» **What is required**
Below are some records. Print exactly the lines between the one holding "ATOM 80 N N" and the one holding "ATOM 94 N N", inclusive, and nothing else.
--- Records supplied Enclosed Below ---
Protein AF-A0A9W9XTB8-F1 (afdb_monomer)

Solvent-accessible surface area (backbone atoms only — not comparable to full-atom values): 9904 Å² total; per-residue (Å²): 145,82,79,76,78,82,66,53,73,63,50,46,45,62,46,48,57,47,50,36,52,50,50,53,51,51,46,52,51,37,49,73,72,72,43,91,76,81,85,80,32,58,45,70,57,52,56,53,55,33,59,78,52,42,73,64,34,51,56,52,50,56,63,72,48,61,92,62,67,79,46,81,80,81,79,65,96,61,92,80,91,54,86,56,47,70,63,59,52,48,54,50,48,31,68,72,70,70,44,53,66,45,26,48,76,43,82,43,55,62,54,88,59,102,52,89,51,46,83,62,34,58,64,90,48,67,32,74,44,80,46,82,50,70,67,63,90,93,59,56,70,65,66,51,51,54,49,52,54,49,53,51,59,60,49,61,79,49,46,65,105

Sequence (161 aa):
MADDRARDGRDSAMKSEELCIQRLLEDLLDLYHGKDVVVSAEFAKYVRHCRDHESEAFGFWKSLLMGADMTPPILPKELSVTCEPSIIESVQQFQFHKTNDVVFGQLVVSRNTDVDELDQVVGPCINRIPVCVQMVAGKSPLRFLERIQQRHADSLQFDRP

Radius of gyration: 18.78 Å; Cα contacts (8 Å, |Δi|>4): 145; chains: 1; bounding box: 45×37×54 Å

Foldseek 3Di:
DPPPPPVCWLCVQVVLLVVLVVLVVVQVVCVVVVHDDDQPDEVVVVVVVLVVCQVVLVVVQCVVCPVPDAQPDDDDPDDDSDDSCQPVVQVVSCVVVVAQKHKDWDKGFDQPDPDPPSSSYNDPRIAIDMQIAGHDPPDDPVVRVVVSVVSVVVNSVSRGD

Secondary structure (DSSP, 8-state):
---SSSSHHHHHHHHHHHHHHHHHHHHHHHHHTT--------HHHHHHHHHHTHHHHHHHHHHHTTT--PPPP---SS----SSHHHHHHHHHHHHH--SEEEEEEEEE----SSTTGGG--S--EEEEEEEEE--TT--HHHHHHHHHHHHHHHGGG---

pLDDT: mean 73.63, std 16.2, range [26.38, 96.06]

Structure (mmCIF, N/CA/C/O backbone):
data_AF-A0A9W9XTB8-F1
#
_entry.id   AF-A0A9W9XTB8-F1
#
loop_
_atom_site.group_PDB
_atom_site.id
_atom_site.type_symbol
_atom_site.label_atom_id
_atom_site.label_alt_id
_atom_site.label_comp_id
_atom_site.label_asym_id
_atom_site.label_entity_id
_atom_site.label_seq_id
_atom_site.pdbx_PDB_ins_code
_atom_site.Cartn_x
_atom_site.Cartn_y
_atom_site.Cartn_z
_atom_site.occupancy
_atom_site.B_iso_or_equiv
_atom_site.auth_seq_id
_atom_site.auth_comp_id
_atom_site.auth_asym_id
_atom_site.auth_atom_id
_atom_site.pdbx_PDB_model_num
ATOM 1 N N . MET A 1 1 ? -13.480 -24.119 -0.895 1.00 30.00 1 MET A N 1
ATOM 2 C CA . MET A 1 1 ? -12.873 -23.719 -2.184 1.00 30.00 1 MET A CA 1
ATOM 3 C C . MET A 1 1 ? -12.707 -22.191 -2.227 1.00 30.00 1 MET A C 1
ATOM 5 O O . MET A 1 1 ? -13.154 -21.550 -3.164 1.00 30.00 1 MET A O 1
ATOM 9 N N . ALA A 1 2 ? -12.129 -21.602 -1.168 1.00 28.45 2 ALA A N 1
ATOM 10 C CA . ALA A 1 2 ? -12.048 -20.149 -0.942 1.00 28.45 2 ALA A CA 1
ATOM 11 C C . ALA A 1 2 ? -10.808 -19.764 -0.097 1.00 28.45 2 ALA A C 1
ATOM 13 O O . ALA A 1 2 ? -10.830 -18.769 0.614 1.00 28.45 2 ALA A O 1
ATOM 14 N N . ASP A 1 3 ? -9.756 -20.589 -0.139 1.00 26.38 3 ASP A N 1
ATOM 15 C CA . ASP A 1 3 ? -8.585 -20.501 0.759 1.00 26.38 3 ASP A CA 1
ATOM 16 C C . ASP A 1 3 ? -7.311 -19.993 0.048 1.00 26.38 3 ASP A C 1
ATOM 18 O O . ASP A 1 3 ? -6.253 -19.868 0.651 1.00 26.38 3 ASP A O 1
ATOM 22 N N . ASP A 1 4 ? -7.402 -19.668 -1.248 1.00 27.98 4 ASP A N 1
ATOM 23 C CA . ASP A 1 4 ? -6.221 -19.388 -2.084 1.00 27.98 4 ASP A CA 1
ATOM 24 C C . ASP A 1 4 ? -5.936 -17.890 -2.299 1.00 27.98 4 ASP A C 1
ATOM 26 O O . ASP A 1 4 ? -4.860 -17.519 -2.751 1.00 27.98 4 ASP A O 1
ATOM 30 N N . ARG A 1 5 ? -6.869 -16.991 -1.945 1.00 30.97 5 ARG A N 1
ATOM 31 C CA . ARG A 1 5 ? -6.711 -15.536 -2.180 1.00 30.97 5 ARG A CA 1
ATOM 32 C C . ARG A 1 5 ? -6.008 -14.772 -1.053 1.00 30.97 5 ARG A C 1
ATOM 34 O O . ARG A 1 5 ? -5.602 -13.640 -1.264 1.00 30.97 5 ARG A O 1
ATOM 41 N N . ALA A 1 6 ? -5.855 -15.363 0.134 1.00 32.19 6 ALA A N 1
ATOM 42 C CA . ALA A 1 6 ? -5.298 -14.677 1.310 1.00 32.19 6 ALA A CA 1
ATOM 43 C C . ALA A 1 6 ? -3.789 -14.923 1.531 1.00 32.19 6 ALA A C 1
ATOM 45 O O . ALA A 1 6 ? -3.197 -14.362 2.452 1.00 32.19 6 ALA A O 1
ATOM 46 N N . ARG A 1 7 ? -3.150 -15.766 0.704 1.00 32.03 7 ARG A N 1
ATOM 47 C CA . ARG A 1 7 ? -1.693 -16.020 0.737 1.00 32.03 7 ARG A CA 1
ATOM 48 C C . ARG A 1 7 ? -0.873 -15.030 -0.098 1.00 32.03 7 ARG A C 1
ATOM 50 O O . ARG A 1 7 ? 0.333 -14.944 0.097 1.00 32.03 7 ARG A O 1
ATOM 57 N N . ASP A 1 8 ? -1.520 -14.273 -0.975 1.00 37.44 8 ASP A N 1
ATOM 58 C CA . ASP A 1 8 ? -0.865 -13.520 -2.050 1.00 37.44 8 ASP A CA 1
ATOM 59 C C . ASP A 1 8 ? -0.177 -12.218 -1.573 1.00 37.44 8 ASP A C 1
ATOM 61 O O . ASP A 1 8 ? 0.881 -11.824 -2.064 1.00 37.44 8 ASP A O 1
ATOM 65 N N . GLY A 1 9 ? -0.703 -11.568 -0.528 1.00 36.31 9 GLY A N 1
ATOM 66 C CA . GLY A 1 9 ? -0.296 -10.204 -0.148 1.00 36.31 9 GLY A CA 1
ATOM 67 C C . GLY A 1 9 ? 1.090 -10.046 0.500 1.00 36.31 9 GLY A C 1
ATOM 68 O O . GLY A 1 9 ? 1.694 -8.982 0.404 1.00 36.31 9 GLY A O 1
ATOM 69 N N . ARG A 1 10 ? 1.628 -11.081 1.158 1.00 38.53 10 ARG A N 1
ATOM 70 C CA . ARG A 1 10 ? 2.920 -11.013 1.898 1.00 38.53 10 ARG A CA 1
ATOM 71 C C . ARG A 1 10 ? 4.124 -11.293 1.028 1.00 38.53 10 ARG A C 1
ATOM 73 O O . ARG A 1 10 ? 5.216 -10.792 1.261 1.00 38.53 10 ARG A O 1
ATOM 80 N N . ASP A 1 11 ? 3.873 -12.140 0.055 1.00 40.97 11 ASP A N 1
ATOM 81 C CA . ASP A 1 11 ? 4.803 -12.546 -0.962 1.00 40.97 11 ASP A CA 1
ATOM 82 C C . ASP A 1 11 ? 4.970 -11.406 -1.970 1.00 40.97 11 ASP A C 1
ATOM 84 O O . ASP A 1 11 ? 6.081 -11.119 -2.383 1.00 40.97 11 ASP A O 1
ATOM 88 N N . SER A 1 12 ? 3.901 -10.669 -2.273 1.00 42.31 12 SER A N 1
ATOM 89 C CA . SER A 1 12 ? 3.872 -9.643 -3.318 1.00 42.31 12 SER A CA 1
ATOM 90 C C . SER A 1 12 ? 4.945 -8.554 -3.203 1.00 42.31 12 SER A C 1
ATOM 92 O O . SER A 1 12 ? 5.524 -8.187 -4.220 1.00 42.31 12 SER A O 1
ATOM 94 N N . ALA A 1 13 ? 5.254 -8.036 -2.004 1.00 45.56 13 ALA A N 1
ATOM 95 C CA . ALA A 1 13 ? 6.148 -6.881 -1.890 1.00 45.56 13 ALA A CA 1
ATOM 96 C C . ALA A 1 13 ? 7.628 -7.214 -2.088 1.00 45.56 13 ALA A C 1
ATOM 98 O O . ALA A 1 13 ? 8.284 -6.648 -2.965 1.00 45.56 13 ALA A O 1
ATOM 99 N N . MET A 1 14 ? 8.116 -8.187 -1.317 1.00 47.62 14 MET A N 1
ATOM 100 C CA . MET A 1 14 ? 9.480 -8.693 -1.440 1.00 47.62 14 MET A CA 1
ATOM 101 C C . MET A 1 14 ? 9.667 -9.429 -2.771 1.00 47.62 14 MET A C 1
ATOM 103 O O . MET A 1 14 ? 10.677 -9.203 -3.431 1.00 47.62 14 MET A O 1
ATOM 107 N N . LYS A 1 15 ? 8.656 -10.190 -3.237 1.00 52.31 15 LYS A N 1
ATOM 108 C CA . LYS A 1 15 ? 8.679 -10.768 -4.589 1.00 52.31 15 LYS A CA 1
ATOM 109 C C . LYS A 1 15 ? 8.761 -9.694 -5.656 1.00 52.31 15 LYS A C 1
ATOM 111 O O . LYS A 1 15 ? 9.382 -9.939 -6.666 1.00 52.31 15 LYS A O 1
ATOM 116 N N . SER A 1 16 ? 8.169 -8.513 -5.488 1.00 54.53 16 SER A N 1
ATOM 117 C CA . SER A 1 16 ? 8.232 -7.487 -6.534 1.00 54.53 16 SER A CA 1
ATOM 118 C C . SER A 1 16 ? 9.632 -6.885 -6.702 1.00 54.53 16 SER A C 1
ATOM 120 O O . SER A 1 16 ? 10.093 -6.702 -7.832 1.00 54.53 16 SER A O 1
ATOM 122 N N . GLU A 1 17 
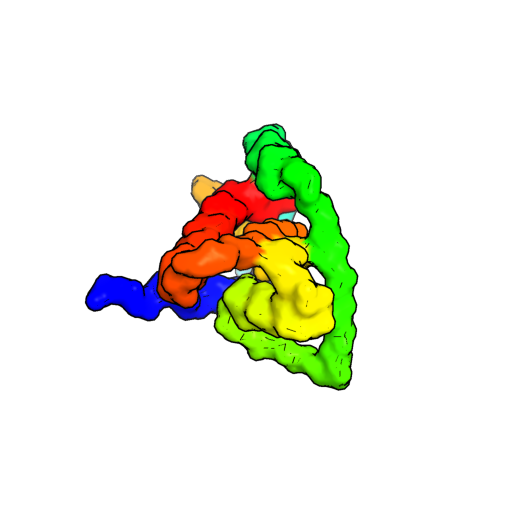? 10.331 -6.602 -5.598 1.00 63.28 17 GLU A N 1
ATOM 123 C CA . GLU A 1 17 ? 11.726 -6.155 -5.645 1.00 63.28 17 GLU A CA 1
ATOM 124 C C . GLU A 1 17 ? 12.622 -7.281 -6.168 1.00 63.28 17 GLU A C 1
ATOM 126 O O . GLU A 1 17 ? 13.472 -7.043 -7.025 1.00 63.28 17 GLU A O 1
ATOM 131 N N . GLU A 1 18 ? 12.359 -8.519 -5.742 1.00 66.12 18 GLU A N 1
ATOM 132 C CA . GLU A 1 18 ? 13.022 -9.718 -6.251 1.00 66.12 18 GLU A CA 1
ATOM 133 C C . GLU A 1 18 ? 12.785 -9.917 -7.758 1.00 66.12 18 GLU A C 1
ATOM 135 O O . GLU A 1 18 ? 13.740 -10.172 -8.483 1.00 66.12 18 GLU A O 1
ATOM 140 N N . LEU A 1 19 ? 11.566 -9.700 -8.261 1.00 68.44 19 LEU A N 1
--- End of Enclosed Records supplied ---
--- Records supplied Enclosed Below ---
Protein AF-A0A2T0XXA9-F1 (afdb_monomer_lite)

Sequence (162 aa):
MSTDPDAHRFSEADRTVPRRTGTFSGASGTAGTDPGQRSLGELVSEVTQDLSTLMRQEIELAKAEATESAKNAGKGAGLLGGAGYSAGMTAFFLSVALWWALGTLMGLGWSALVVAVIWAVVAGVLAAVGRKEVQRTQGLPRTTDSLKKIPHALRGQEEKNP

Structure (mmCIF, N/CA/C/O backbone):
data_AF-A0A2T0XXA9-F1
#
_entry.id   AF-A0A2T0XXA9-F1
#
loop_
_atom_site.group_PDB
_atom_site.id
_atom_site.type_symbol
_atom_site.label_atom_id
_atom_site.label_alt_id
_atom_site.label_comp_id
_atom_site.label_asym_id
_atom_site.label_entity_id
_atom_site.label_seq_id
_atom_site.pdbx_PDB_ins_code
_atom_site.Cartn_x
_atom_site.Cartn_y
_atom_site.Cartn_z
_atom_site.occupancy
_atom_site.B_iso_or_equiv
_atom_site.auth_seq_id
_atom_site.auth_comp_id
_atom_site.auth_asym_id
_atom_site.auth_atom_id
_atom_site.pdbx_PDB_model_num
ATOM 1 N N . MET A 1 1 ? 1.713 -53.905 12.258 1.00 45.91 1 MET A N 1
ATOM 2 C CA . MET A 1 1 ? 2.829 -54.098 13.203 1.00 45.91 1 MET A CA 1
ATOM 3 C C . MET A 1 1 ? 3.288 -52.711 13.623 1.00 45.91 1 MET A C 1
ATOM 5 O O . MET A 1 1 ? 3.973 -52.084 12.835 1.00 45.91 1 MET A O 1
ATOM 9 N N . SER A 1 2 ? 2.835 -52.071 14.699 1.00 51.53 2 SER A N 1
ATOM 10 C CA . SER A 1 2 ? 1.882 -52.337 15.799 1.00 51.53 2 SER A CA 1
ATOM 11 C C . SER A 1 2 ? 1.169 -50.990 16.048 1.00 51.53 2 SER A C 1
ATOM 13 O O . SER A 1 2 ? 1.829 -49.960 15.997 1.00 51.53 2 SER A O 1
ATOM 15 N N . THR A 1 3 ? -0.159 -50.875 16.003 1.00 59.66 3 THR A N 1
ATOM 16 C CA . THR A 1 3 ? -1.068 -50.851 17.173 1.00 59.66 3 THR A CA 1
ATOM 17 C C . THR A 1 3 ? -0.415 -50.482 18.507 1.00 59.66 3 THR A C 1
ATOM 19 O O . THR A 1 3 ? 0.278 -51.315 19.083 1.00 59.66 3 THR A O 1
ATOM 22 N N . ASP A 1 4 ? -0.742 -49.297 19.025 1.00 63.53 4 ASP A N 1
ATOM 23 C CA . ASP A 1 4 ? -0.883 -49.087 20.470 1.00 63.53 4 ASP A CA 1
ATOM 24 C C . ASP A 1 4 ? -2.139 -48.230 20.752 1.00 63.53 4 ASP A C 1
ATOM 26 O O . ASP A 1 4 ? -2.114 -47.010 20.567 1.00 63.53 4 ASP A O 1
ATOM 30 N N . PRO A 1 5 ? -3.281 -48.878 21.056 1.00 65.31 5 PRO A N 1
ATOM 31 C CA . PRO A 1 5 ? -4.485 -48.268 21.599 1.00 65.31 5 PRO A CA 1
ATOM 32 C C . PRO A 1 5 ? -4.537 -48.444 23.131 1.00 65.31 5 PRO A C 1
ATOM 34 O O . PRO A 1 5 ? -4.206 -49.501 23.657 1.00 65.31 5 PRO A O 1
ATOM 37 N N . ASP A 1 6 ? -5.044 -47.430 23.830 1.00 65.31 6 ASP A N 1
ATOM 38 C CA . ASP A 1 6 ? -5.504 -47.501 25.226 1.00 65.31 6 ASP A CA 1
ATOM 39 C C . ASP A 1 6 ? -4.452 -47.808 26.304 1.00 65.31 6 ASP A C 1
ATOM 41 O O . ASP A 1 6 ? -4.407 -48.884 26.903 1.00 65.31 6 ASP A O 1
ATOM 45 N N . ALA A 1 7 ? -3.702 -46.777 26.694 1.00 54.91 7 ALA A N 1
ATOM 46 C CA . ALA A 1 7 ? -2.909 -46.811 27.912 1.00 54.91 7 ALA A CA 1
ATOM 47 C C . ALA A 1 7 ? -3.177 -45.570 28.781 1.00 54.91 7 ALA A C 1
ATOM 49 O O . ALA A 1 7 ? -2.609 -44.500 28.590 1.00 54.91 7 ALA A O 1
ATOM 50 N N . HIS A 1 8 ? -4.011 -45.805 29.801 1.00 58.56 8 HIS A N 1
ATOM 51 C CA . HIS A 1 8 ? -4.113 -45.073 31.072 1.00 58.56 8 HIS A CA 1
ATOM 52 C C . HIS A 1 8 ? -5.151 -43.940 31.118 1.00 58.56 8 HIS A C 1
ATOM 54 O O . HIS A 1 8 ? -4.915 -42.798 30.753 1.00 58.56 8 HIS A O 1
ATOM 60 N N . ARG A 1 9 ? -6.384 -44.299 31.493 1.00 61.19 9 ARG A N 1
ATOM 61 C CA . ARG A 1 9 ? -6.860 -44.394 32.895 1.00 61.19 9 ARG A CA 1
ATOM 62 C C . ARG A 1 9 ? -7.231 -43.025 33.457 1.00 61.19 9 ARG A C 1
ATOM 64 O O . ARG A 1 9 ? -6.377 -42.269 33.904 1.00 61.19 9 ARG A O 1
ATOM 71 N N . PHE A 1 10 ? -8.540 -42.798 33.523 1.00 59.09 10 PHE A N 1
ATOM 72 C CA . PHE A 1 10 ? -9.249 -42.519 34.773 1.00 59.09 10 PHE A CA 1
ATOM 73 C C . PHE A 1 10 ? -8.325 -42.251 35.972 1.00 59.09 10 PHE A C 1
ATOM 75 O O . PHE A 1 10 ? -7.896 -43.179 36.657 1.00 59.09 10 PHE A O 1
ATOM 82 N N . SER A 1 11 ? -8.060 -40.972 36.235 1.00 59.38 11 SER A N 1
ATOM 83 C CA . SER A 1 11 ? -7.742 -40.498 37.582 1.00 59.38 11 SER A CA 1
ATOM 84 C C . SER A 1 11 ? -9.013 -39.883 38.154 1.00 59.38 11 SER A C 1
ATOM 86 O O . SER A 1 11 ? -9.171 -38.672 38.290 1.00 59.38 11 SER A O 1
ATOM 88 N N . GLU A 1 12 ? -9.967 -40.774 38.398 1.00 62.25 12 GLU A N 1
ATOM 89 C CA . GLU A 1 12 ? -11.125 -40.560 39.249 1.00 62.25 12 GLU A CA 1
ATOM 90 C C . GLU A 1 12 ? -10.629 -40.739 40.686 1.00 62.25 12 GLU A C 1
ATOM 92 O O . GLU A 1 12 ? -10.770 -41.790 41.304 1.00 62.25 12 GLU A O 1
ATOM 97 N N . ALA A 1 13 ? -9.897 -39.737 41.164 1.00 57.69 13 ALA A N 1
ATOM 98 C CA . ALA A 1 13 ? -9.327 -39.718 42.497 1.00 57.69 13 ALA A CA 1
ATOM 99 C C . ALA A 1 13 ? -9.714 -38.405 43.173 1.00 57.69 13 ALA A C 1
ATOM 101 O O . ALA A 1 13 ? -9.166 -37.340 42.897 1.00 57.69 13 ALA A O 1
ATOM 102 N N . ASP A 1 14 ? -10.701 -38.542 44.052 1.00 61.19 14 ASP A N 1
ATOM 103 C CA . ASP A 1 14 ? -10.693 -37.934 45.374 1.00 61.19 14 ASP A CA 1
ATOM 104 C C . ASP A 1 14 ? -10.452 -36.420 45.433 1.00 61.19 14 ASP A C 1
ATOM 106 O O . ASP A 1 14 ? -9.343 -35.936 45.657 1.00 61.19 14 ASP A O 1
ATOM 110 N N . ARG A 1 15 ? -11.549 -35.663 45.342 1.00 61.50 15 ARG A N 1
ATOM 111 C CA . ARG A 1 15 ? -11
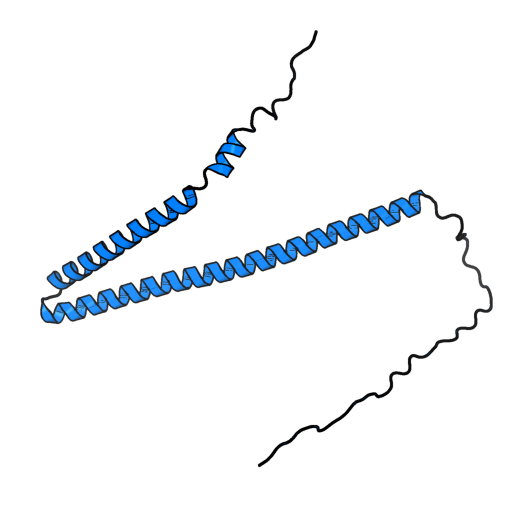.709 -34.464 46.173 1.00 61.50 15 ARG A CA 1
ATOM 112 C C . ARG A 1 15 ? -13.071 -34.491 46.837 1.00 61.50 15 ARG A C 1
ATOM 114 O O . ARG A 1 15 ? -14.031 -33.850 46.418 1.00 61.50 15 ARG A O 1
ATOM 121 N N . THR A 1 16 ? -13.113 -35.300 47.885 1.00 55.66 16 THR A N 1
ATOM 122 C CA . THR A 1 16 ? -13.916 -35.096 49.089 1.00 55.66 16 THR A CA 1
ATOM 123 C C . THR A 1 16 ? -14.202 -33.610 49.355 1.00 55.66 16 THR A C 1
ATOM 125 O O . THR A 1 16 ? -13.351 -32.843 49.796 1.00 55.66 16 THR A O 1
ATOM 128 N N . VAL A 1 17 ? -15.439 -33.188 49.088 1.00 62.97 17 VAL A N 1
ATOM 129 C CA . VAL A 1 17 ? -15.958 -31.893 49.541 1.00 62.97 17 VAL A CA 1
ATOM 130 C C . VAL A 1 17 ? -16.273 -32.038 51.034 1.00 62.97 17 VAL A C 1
--- End of Enclosed Records supplied ---
» **Result of the task**
ATOM 80 N N . ASP A 1 11 ? 3.873 -12.140 0.055 1.00 40.97 11 ASP A N 1
ATOM 81 C CA . ASP A 1 11 ? 4.803 -12.546 -0.962 1.00 40.97 11 ASP A CA 1
ATOM 82 C C . ASP A 1 11 ? 4.970 -11.406 -1.970 1.00 40.97 11 ASP A C 1
ATOM 84 O O . ASP A 1 11 ? 6.081 -11.119 -2.383 1.00 40.97 11 ASP A O 1
ATOM 88 N N . SER A 1 12 ? 3.901 -10.669 -2.273 1.00 42.31 12 SER A N 1
ATOM 89 C CA . SER A 1 12 ? 3.872 -9.643 -3.318 1.00 42.31 12 SER A CA 1
ATOM 90 C C . SER A 1 12 ? 4.945 -8.554 -3.203 1.00 42.31 12 SER A C 1
ATOM 92 O O . SER A 1 12 ? 5.524 -8.187 -4.220 1.00 42.31 12 SER A O 1
ATOM 94 N N . ALA A 1 13 ? 5.254 -8.036 -2.004 1.00 45.56 13 ALA A N 1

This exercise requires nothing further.